**Data excerpts**
───
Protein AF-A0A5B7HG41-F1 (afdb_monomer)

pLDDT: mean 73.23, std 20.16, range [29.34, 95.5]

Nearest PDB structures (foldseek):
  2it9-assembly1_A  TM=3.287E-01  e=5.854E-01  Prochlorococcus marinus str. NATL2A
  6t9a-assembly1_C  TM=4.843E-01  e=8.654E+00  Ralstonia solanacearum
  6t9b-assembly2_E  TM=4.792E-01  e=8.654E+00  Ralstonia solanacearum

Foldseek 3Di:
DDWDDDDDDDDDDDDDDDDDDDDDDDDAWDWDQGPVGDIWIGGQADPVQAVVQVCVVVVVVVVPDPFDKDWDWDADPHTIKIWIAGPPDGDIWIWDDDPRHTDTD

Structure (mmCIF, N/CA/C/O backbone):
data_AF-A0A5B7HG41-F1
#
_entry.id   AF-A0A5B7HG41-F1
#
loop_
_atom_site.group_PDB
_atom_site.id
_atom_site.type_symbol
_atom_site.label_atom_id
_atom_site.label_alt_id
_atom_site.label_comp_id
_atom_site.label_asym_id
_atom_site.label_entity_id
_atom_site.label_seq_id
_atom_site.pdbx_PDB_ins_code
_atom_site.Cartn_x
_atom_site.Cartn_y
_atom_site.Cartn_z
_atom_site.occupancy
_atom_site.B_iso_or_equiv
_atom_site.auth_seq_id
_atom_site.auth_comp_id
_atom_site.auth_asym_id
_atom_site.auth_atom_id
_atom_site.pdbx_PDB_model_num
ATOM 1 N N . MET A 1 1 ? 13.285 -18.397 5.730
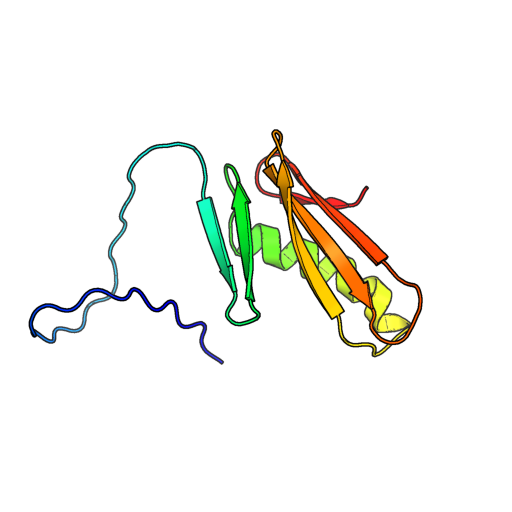 1.00 35.44 1 MET A N 1
ATOM 2 C CA . MET A 1 1 ? 12.002 -18.015 5.093 1.00 35.44 1 MET A CA 1
ATOM 3 C C . MET A 1 1 ? 12.424 -17.240 3.873 1.00 35.44 1 MET A C 1
ATOM 5 O O . MET A 1 1 ? 12.718 -16.057 3.974 1.00 35.44 1 MET A O 1
ATOM 9 N N . ASP A 1 2 ? 12.614 -17.965 2.782 1.00 29.70 2 ASP A N 1
ATOM 10 C CA . ASP A 1 2 ? 13.427 -17.530 1.655 1.00 29.70 2 ASP A CA 1
ATOM 11 C C . ASP A 1 2 ? 12.506 -17.191 0.485 1.00 29.70 2 ASP A C 1
ATOM 13 O O . ASP A 1 2 ? 11.620 -17.967 0.126 1.00 29.70 2 ASP A O 1
ATOM 17 N N . LEU A 1 3 ? 12.672 -15.979 -0.042 1.00 29.34 3 LEU A N 1
ATOM 18 C CA . LEU A 1 3 ? 11.930 -15.454 -1.181 1.00 29.34 3 LEU A CA 1
ATOM 19 C C . LEU A 1 3 ? 12.405 -16.196 -2.439 1.00 29.34 3 LEU A C 1
ATOM 21 O O . LEU A 1 3 ? 13.591 -16.158 -2.759 1.00 29.34 3 LEU A O 1
ATOM 25 N N . VAL A 1 4 ? 11.501 -16.862 -3.156 1.00 37.69 4 VAL A N 1
ATOM 26 C CA . VAL A 1 4 ? 11.825 -17.578 -4.399 1.00 37.69 4 VAL A CA 1
ATOM 27 C C . VAL A 1 4 ? 11.203 -16.827 -5.576 1.00 37.69 4 VAL A C 1
ATOM 29 O O . VAL A 1 4 ? 9.980 -16.761 -5.678 1.00 37.69 4 VAL A O 1
ATOM 32 N N . LEU A 1 5 ? 12.032 -16.274 -6.469 1.00 39.06 5 LEU A N 1
ATOM 33 C CA . LEU A 1 5 ? 11.602 -15.843 -7.804 1.00 39.06 5 LEU A CA 1
ATOM 34 C C . LEU A 1 5 ? 11.694 -17.048 -8.748 1.00 39.06 5 LEU A C 1
ATOM 36 O O . LEU A 1 5 ? 12.767 -17.626 -8.902 1.00 39.06 5 LEU A O 1
ATOM 40 N N . THR A 1 6 ? 10.578 -17.443 -9.360 1.00 41.19 6 THR A N 1
ATOM 41 C CA . THR A 1 6 ? 10.552 -18.484 -10.400 1.00 41.19 6 THR A CA 1
ATOM 42 C C . THR A 1 6 ? 10.412 -17.832 -11.771 1.00 41.19 6 THR A C 1
ATOM 44 O O . THR A 1 6 ? 9.385 -17.229 -12.067 1.00 41.19 6 THR A O 1
ATOM 47 N N . ASP A 1 7 ? 11.442 -17.977 -12.603 1.00 40.19 7 ASP A N 1
ATOM 48 C CA . ASP A 1 7 ? 11.385 -17.726 -14.044 1.00 40.19 7 ASP A CA 1
ATOM 49 C C . ASP A 1 7 ? 11.108 -19.068 -14.742 1.00 40.19 7 ASP A C 1
ATOM 51 O O . ASP A 1 7 ? 11.844 -20.041 -14.562 1.00 40.19 7 ASP A O 1
ATOM 55 N N . HIS A 1 8 ? 9.989 -19.165 -15.462 1.00 42.91 8 HIS A N 1
ATOM 56 C CA . HIS A 1 8 ? 9.702 -20.311 -16.322 1.00 42.91 8 HIS A CA 1
ATOM 57 C C . HIS A 1 8 ? 10.385 -20.086 -17.671 1.00 42.91 8 HIS A C 1
ATOM 59 O O . HIS A 1 8 ? 9.833 -19.407 -18.534 1.00 42.91 8 HIS A O 1
ATOM 65 N N . ASN A 1 9 ? 11.521 -20.743 -17.899 1.00 38.50 9 ASN A N 1
ATOM 66 C CA . ASN A 1 9 ? 11.915 -21.124 -19.248 1.00 38.50 9 ASN A CA 1
ATOM 67 C C . ASN A 1 9 ? 12.715 -22.432 -19.224 1.00 38.50 9 ASN A C 1
ATOM 69 O O . ASN A 1 9 ? 13.751 -22.555 -18.574 1.00 38.50 9 ASN A O 1
ATOM 73 N N . VAL A 1 10 ? 12.186 -23.444 -19.908 1.00 45.94 10 VAL A N 1
ATOM 74 C CA . VAL A 1 10 ? 12.814 -24.756 -20.064 1.00 45.94 10 VAL A CA 1
ATOM 75 C C . VAL A 1 10 ? 13.953 -24.641 -21.070 1.00 45.94 10 VAL A C 1
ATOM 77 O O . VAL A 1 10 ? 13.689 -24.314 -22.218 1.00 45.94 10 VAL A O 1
───
Transcribe every line of the data exactly. No pictures go in the copy.

**OUTPUT**
Protein AF-A0A5B7HG41-F1 (afdb_monomer)

pLDDT: mean 73.23, std 20.16, range [29.34, 95.5]

Nearest PDB structures (foldseek):
  2it9-assembly1_A  TM=3.287E-01  e=5.854E-01  Prochlorococcus marinus str. NATL2A
  6t9a-assembly1_C  TM=4.843E-01  e=8.654E+00  Ralstonia solanacearum
  6t9b-assembly2_E  TM=4.792E-01  e=8.654E+00  Ralstonia solanacearum

Foldseek 3Di:
DDWDDDDDDDDDDDDDDDDDDDDDDDDAWDWDQGPVGDIWIGGQADPVQAVVQVCVVVVVVVVPDPFDKDWDWDADPHTIKIWIAGPPDGDIWIWDDDPRHTDTD

Structure (mmCIF, N/CA/C/O backbone):
data_AF-A0A5B7HG41-F1
#
_entry.id   AF-A0A5B7HG41-F1
#
loop_
_atom_site.group_PDB
_atom_site.id
_atom_site.type_symbol
_atom_site.label_atom_id
_atom_site.label_alt_id
_atom_site.label_comp_id
_atom_site.label_asym_id
_atom_site.label_entity_id
_atom_site.label_seq_id
_atom_site.pdbx_PDB_ins_code
_atom_site.Cartn_x
_atom_site.Cartn_y
_atom_site.Cartn_z
_atom_site.occupancy
_atom_site.B_iso_or_equiv
_atom_site.auth_seq_id
_atom_site.auth_comp_id
_atom_site.auth_asym_id
_atom_site.auth_atom_id
_atom_site.pdbx_PDB_model_num
ATOM 1 N N . MET A 1 1 ? 13.285 -18.397 5.730
 1.00 35.44 1 MET A N 1
ATOM 2 C CA . MET A 1 1 ? 12.002 -18.015 5.093 1.00 35.44 1 MET A CA 1
ATOM 3 C C . MET A 1 1 ? 12.424 -17.240 3.873 1.00 35.44 1 MET A C 1
ATOM 5 O O . MET A 1 1 ? 12.718 -16.057 3.974 1.00 35.44 1 MET A O 1
ATOM 9 N N . ASP A 1 2 ? 12.614 -17.965 2.782 1.00 29.70 2 ASP A N 1
ATOM 10 C CA . ASP A 1 2 ? 13.427 -17.530 1.655 1.00 29.70 2 ASP A CA 1
ATOM 11 C C . ASP A 1 2 ? 12.506 -17.191 0.485 1.00 29.70 2 ASP A C 1
ATOM 13 O O . ASP A 1 2 ? 11.620 -17.967 0.126 1.00 29.70 2 ASP A O 1
ATOM 17 N N . LEU A 1 3 ? 12.672 -15.979 -0.042 1.00 29.34 3 LEU A N 1
ATOM 18 C CA . LEU A 1 3 ? 11.930 -15.454 -1.181 1.00 29.34 3 LEU A CA 1
ATOM 19 C C . LEU A 1 3 ? 12.405 -16.196 -2.439 1.00 29.34 3 LEU A C 1
ATOM 21 O O . LEU A 1 3 ? 13.591 -16.158 -2.759 1.00 29.34 3 LEU A O 1
ATOM 25 N N . VAL A 1 4 ? 11.501 -16.862 -3.156 1.00 37.69 4 VAL A N 1
ATOM 26 C CA . VAL A 1 4 ? 11.825 -17.578 -4.399 1.00 37.69 4 VAL A CA 1
ATOM 27 C C . VAL A 1 4 ? 11.203 -16.827 -5.576 1.00 37.69 4 VAL A C 1
ATOM 29 O O . VAL A 1 4 ? 9.980 -16.761 -5.678 1.00 37.69 4 VAL A O 1
ATOM 32 N N . LEU A 1 5 ? 12.032 -16.274 -6.469 1.00 39.06 5 LEU A N 1
ATOM 33 C CA . LEU A 1 5 ? 11.602 -15.843 -7.804 1.00 39.06 5 LEU A CA 1
ATOM 34 C C . LEU A 1 5 ? 11.694 -17.048 -8.748 1.00 39.06 5 LEU A C 1
ATOM 36 O O . LEU A 1 5 ? 12.767 -17.626 -8.902 1.00 39.06 5 LEU A O 1
ATOM 40 N N . THR A 1 6 ? 10.578 -17.443 -9.360 1.00 41.19 6 THR A N 1
ATOM 41 C CA . THR A 1 6 ? 10.552 -18.484 -10.400 1.00 41.19 6 THR A CA 1
ATOM 42 C C . THR A 1 6 ? 10.412 -17.832 -11.771 1.00 41.19 6 THR A C 1
ATOM 44 O O . THR A 1 6 ? 9.385 -17.229 -12.067 1.00 41.19 6 THR A O 1
ATOM 47 N N . ASP A 1 7 ? 11.442 -17.977 -12.603 1.00 40.19 7 ASP A N 1
ATOM 48 C CA . ASP A 1 7 ? 11.385 -17.726 -14.044 1.00 40.19 7 ASP A CA 1
ATOM 49 C C . ASP A 1 7 ? 11.108 -19.068 -14.742 1.00 40.19 7 ASP A C 1
ATOM 51 O O . ASP A 1 7 ? 11.844 -20.041 -14.562 1.00 40.19 7 ASP A O 1
ATOM 55 N N . HIS A 1 8 ? 9.989 -19.165 -15.462 1.00 42.91 8 HIS A N 1
ATOM 56 C CA . HIS A 1 8 ? 9.702 -20.311 -16.322 1.00 42.91 8 HIS A CA 1
ATOM 57 C C . HIS A 1 8 ? 10.385 -20.086 -17.671 1.00 42.91 8 HIS A C 1
ATOM 59 O O . HIS A 1 8 ? 9.833 -19.407 -18.534 1.00 42.91 8 HIS A O 1
ATOM 65 N N . ASN A 1 9 ? 11.521 -20.743 -17.899 1.00 38.50 9 ASN A N 1
ATOM 66 C CA . ASN A 1 9 ? 11.915 -21.124 -19.248 1.00 38.50 9 ASN A CA 1
ATOM 67 C C . ASN A 1 9 ? 12.715 -22.432 -19.224 1.00 38.50 9 ASN A C 1
ATOM 69 O O . ASN A 1 9 ? 13.751 -22.555 -18.574 1.00 38.50 9 ASN A O 1
ATOM 73 N N . VAL A 1 10 ? 12.186 -23.444 -19.908 1.00 45.94 10 VAL A N 1
ATOM 74 C CA . VAL A 1 10 ? 12.814 -24.756 -20.064 1.00 45.94 10 VAL A CA 1
ATOM 75 C C . VAL A 1 10 ? 13.953 -24.641 -21.070 1.00 45.94 10 VAL A C 1
ATOM 77 O O . VAL A 1 10 ? 13.689 -24.314 -22.218 1.00 45.94 10 VAL A O 1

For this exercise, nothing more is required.